Heading the wrong way
Instead Labor moved sharply to the right. Its first priority became fixing the economy. Cairns argued, “We live in a society where the determinants, the things that happen in society as a whole are taking place in the private sector…If we’re to keep people in work or get them back to work, we have to work on the private sector.” Working on the private sector meant getting profit-rates back up, and so Labor committed itself to ensuring a, “reasonable rate of return on investment”. This meant trying to contain strikes, holding wages down, and freezing public spending. By the May 1975 budget Cairns declared that he was, “planning to get the domestic deficit down to the lowest possible figure”.
In the face of the new economic turbulence that would characterise the coming neo-liberal decades, Whitlam’s Labor established the idea that reforms in the interests of workers, women, Aboriginal people and the poor could only come once the economy was healthy, and bosses were getting the returns they wanted on their investments.
This is the lesson that Hawke and Keating took from the Whitlam government and the logic that led them to reduce company tax from 46 per cent to 36 per cent, to corporatise and eventually sell-off parts of Australia’s welfare state, and to implement an Accord that was more successful in shifting wealth to capitalists than any policy in the previous 50 years.
Whitlam failed to mobilise the social forces that brought him to power, and instead set about trying to win back the support of the ruling class and their newspapers.
This doomed strategy explains both the back-peddling on social programs, and the failure of the government to defend itself from the powers on display in the 1975 dismissal.
Whitlam’s government, the high water-mark for Labor’s social democracy, also reveals how Labor’s parliamentary reformism is fundamentally incapable of winning meaningful change.
Ultimately, real power is not in parliament. The powers stacked against Labor in 1975—capitalist crisis, a hostile press, and bosses that wanted their profits restored—were quite willing to dispense with parliamentary democracy when it suited them.

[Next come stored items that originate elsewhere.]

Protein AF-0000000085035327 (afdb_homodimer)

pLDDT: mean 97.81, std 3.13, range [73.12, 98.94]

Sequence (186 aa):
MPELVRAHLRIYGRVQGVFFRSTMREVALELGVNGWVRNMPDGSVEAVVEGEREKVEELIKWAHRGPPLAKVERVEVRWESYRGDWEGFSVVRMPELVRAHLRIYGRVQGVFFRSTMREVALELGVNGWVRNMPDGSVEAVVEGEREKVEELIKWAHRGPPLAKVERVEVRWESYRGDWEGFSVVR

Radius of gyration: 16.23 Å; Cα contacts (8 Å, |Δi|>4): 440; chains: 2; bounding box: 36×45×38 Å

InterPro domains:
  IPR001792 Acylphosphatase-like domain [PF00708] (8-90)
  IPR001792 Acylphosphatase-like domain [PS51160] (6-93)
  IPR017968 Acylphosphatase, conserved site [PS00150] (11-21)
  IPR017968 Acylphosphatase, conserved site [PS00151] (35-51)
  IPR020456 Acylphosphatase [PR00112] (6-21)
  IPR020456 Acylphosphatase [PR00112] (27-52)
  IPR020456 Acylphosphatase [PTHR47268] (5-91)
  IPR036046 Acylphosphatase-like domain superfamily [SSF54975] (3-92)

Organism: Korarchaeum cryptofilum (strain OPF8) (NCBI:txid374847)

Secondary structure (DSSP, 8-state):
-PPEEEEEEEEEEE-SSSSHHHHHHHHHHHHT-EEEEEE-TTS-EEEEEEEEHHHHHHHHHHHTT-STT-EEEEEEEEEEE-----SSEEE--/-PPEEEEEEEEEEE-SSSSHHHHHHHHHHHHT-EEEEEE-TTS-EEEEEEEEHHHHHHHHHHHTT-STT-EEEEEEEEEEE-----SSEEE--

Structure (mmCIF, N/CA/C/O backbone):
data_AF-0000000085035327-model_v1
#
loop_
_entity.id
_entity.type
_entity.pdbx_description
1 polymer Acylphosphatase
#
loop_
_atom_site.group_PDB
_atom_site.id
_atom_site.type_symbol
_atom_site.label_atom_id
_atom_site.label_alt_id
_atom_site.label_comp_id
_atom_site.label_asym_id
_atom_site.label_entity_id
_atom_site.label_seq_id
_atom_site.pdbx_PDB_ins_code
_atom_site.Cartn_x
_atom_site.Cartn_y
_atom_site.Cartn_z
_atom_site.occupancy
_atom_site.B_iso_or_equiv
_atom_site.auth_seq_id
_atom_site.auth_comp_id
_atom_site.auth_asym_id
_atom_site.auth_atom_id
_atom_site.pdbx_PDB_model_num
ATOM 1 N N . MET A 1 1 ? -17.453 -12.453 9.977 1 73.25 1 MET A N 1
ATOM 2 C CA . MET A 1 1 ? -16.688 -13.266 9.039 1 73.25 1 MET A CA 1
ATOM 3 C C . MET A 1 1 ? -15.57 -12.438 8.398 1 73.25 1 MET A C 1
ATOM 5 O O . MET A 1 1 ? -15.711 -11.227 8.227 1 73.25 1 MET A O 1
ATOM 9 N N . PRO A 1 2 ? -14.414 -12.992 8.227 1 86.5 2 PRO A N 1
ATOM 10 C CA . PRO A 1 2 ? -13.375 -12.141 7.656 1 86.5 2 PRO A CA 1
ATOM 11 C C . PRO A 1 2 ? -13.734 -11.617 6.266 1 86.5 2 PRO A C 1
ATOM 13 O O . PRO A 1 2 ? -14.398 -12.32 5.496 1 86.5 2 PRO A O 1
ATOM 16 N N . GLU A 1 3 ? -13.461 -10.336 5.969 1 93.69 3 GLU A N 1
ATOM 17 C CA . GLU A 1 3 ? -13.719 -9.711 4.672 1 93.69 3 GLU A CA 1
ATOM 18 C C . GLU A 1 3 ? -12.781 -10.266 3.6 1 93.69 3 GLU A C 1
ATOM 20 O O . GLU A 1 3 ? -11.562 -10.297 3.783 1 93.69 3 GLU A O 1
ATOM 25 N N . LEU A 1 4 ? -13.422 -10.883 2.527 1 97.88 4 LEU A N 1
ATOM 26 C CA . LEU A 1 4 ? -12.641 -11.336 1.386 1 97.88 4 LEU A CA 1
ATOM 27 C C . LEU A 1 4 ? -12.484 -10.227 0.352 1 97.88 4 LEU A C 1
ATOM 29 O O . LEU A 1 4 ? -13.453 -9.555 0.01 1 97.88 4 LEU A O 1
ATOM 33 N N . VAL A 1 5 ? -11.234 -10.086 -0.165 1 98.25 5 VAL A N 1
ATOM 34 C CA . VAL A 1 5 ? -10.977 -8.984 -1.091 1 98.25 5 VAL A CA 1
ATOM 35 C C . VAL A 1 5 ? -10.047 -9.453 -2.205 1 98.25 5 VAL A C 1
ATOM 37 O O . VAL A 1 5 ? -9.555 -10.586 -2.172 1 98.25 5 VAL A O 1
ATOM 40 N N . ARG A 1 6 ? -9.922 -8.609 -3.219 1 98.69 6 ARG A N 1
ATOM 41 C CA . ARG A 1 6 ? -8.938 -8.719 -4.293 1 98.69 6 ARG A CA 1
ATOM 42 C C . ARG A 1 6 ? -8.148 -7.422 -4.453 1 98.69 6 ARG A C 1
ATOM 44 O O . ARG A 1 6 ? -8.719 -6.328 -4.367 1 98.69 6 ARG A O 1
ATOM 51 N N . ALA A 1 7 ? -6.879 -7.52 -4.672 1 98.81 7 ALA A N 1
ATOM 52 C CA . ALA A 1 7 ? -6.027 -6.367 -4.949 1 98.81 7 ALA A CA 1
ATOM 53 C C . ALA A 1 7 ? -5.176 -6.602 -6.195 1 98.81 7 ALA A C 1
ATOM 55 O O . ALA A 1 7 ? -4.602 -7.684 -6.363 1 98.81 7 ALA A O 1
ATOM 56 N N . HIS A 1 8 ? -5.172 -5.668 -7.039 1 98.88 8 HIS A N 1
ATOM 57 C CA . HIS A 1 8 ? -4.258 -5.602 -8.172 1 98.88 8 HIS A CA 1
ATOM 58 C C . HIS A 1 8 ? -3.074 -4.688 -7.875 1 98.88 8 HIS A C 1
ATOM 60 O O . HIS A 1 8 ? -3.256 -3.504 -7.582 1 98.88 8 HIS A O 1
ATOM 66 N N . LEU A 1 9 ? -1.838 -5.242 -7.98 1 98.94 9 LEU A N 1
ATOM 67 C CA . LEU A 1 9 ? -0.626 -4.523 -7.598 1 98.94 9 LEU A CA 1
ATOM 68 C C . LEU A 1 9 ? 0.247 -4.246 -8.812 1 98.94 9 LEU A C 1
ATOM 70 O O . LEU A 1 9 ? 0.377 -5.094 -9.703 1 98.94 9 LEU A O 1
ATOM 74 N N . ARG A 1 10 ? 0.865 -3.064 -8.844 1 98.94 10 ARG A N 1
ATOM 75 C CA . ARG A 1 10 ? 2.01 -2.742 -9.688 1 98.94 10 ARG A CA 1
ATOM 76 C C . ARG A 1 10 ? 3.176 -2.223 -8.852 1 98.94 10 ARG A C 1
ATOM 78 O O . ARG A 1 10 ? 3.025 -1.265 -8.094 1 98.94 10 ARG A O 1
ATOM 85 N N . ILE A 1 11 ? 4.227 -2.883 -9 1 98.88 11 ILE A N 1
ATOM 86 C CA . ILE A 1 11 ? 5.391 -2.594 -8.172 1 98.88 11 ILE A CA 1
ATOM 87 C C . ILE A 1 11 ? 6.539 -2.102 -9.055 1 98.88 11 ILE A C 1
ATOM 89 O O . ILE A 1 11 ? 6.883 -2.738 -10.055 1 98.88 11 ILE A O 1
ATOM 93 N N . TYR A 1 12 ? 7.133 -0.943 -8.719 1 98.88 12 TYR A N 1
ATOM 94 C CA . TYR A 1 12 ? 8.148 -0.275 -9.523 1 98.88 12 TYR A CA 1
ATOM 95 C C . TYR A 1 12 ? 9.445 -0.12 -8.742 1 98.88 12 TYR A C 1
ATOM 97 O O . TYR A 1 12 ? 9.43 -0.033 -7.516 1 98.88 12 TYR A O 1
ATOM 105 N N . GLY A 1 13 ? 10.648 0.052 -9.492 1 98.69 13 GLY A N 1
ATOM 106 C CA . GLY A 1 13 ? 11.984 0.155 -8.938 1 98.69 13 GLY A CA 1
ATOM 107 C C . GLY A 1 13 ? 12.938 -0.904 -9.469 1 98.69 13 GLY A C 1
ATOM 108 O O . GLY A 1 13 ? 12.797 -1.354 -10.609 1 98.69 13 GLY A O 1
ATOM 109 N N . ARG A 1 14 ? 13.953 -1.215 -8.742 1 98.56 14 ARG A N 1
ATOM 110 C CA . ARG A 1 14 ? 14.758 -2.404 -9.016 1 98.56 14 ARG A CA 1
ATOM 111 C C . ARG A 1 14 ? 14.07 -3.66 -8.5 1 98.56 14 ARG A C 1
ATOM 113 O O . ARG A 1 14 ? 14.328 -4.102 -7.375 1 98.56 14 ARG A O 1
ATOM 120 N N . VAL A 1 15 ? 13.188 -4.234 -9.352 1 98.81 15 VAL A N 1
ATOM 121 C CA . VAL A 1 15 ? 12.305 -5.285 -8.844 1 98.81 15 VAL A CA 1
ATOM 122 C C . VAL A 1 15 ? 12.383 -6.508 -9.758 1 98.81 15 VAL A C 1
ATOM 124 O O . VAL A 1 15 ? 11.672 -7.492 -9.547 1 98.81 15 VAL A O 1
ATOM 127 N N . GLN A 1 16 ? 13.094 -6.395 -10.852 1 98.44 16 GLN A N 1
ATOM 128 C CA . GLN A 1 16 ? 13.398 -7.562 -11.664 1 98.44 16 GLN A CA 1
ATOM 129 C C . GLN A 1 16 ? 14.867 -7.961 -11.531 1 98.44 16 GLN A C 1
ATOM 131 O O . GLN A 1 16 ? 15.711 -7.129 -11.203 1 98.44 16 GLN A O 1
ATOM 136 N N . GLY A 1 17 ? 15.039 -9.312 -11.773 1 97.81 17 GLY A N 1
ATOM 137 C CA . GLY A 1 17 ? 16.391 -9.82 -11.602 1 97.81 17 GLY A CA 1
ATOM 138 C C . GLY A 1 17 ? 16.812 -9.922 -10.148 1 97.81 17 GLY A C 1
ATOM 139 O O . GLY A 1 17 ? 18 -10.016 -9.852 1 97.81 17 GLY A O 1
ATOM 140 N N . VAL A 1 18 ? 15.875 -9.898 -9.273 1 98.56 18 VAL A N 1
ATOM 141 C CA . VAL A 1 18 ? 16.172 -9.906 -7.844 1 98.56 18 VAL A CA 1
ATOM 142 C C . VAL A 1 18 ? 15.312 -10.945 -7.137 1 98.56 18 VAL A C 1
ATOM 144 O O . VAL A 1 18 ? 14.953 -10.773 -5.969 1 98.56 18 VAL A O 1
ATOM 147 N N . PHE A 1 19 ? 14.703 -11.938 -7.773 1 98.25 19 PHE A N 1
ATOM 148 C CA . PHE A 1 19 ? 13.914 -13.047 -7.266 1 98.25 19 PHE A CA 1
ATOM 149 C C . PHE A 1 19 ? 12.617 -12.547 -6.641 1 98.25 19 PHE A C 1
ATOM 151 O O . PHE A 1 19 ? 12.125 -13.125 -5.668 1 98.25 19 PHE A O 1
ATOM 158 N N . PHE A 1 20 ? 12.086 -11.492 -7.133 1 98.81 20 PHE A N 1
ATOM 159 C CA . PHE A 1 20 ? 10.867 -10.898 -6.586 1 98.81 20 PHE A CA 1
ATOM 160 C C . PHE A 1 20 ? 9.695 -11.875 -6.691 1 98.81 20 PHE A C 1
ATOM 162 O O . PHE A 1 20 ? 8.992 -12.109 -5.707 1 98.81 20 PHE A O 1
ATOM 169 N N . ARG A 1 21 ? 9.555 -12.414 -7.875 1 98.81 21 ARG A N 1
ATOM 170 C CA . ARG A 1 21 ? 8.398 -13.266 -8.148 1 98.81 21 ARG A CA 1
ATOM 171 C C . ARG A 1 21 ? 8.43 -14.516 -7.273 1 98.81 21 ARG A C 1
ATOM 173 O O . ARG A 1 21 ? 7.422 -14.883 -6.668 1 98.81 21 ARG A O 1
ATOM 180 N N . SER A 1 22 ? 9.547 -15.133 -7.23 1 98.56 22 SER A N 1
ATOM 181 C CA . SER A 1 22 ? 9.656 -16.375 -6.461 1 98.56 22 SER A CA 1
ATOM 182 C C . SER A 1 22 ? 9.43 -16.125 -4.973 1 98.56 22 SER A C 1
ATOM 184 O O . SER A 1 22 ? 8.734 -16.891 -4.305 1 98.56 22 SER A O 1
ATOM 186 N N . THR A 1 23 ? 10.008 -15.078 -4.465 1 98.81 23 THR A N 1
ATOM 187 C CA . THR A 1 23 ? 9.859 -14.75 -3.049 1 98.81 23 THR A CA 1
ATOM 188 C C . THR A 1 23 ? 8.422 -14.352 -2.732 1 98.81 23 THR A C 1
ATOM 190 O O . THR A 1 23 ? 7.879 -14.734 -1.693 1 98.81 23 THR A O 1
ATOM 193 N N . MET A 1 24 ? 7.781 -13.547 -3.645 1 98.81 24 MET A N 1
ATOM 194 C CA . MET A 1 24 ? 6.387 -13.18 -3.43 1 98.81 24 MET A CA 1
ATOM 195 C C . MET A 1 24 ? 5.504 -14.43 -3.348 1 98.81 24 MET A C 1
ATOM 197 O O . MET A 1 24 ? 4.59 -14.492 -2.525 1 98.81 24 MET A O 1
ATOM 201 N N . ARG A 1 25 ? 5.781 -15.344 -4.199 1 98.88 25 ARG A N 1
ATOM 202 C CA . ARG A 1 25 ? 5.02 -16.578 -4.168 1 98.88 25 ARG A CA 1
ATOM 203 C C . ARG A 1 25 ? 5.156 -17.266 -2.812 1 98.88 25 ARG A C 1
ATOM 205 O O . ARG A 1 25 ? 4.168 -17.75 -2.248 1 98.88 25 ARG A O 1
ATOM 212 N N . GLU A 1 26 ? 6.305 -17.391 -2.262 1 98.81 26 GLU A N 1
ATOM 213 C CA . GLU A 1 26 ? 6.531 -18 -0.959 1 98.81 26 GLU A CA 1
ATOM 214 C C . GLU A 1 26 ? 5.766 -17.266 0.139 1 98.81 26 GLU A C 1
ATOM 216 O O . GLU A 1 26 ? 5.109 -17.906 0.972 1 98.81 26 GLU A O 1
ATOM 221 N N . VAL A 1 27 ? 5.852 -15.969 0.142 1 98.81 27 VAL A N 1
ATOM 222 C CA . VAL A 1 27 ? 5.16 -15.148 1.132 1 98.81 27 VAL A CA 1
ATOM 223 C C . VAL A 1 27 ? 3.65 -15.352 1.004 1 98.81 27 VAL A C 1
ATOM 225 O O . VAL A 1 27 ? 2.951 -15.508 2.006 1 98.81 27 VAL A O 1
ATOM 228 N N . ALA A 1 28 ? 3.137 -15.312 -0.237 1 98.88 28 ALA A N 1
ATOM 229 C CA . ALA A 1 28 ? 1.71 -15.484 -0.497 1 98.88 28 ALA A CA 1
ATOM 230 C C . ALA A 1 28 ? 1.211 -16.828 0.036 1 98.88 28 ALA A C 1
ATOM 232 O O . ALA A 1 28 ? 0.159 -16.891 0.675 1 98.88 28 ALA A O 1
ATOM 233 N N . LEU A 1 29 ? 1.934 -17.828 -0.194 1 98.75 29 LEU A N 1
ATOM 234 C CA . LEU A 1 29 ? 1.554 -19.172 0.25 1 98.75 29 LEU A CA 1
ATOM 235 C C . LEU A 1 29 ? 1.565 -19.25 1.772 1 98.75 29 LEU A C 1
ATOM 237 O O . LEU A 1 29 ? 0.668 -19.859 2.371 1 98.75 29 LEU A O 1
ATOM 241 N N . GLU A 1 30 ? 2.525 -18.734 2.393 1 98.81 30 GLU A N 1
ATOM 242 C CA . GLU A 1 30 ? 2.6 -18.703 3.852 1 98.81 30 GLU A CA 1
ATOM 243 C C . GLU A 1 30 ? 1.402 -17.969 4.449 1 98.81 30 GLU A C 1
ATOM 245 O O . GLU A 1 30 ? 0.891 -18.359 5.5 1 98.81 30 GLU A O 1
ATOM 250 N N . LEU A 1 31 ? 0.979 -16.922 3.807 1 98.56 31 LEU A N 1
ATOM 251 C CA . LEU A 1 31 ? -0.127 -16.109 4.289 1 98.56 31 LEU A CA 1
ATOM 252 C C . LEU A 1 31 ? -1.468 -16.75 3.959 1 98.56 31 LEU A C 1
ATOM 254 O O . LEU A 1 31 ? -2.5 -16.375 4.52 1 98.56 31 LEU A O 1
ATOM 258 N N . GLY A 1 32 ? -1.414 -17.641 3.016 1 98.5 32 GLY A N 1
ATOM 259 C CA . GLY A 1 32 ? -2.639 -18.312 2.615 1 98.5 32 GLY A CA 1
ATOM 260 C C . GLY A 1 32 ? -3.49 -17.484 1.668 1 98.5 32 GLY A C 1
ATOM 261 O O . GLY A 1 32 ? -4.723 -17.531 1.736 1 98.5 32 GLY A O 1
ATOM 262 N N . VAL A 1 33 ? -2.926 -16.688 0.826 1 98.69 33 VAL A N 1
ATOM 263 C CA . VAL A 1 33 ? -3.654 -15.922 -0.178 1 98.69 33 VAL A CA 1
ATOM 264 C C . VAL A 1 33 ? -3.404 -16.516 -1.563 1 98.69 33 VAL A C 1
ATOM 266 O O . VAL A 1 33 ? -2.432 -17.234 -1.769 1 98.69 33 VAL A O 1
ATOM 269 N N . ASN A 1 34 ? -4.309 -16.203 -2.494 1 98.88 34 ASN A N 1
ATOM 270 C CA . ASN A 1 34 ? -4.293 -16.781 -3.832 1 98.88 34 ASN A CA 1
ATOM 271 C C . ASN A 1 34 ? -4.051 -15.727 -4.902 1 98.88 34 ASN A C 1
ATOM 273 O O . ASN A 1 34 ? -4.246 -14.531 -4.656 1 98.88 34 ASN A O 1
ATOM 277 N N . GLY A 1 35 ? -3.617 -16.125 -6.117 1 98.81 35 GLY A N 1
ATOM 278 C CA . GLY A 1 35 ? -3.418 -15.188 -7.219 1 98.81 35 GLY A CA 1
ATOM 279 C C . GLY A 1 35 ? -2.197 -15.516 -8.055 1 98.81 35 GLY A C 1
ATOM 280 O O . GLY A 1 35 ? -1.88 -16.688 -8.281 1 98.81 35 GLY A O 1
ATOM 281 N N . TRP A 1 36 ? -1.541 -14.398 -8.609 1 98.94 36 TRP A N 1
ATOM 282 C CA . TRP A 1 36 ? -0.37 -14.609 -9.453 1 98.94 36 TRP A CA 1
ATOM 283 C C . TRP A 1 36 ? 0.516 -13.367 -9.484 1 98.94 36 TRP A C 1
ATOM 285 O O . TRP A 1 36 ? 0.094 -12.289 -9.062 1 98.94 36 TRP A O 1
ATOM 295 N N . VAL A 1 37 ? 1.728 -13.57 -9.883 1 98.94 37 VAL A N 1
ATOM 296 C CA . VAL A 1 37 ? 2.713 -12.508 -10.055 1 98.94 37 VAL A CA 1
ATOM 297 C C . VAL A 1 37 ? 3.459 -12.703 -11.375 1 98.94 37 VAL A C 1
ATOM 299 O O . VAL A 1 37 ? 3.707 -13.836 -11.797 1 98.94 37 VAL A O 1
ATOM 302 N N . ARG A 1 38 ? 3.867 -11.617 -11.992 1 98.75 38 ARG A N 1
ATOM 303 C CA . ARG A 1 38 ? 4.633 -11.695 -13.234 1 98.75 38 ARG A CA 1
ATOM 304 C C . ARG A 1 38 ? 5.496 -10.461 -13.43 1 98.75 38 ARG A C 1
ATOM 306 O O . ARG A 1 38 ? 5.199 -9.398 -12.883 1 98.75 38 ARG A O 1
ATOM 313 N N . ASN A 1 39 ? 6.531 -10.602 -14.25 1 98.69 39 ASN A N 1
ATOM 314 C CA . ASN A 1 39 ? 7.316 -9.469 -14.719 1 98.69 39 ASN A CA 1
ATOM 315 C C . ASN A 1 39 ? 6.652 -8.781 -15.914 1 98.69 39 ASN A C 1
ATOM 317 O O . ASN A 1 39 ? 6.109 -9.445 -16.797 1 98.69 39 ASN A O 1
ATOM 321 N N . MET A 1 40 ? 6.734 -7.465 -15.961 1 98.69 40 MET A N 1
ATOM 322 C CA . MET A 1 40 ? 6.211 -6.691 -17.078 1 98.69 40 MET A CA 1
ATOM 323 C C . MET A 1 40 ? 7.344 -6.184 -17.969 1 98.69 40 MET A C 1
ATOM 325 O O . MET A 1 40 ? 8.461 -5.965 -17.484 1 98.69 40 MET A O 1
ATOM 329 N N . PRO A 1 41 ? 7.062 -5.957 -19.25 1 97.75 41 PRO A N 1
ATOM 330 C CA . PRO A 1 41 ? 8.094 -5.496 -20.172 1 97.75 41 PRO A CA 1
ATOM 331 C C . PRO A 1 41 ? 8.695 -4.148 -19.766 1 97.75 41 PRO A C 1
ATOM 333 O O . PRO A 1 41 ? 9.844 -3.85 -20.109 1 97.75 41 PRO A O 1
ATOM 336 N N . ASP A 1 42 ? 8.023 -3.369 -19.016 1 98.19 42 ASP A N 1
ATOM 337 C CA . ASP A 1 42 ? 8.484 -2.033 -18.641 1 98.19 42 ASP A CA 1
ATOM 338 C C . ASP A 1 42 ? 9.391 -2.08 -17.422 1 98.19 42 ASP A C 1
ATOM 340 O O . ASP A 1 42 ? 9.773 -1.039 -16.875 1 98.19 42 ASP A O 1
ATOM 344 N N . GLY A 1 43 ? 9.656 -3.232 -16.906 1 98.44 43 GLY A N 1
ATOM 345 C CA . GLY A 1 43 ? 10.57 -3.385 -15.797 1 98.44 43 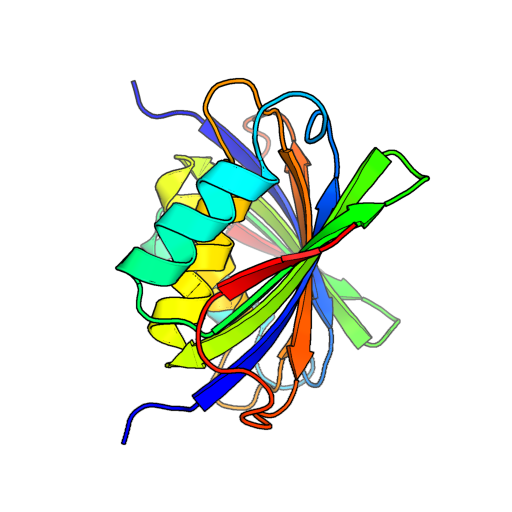GLY A CA 1
ATOM 346 C C . GLY A 1 43 ? 9.867 -3.516 -14.461 1 98.44 43 GLY A C 1
ATOM 347 O O . GLY A 1 43 ? 10.508 -3.795 -13.438 1 98.44 43 GLY A O 1
ATOM 348 N N . SER A 1 44 ? 8.562 -3.34 -14.469 1 98.75 44 SER A N 1
ATOM 349 C CA . SER A 1 44 ? 7.797 -3.459 -13.227 1 98.75 44 SER A CA 1
ATOM 350 C C . SER A 1 44 ? 7.367 -4.898 -12.984 1 98.75 44 SER A C 1
ATOM 352 O O . SER A 1 44 ? 7.617 -5.781 -13.805 1 98.75 44 SER A O 1
ATOM 354 N N . VAL A 1 45 ? 6.848 -5.105 -11.734 1 98.88 45 VAL A N 1
ATOM 355 C CA . VAL A 1 45 ? 6.207 -6.363 -11.367 1 98.88 45 VAL A CA 1
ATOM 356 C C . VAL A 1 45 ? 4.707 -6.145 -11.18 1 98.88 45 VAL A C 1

This is how the system actually runs. Labor rode into office on the momentum created on the streets and used parliament to implement some progressive reforms. But it was not able to both defend these reforms and manage the bosses’ economy. Labor chose the economy.
The struggle to crush Abbott’s budget, to fight for Land Rights, equal pay and refugees requires completely different politics—to unequivocally put human need before corporate greed.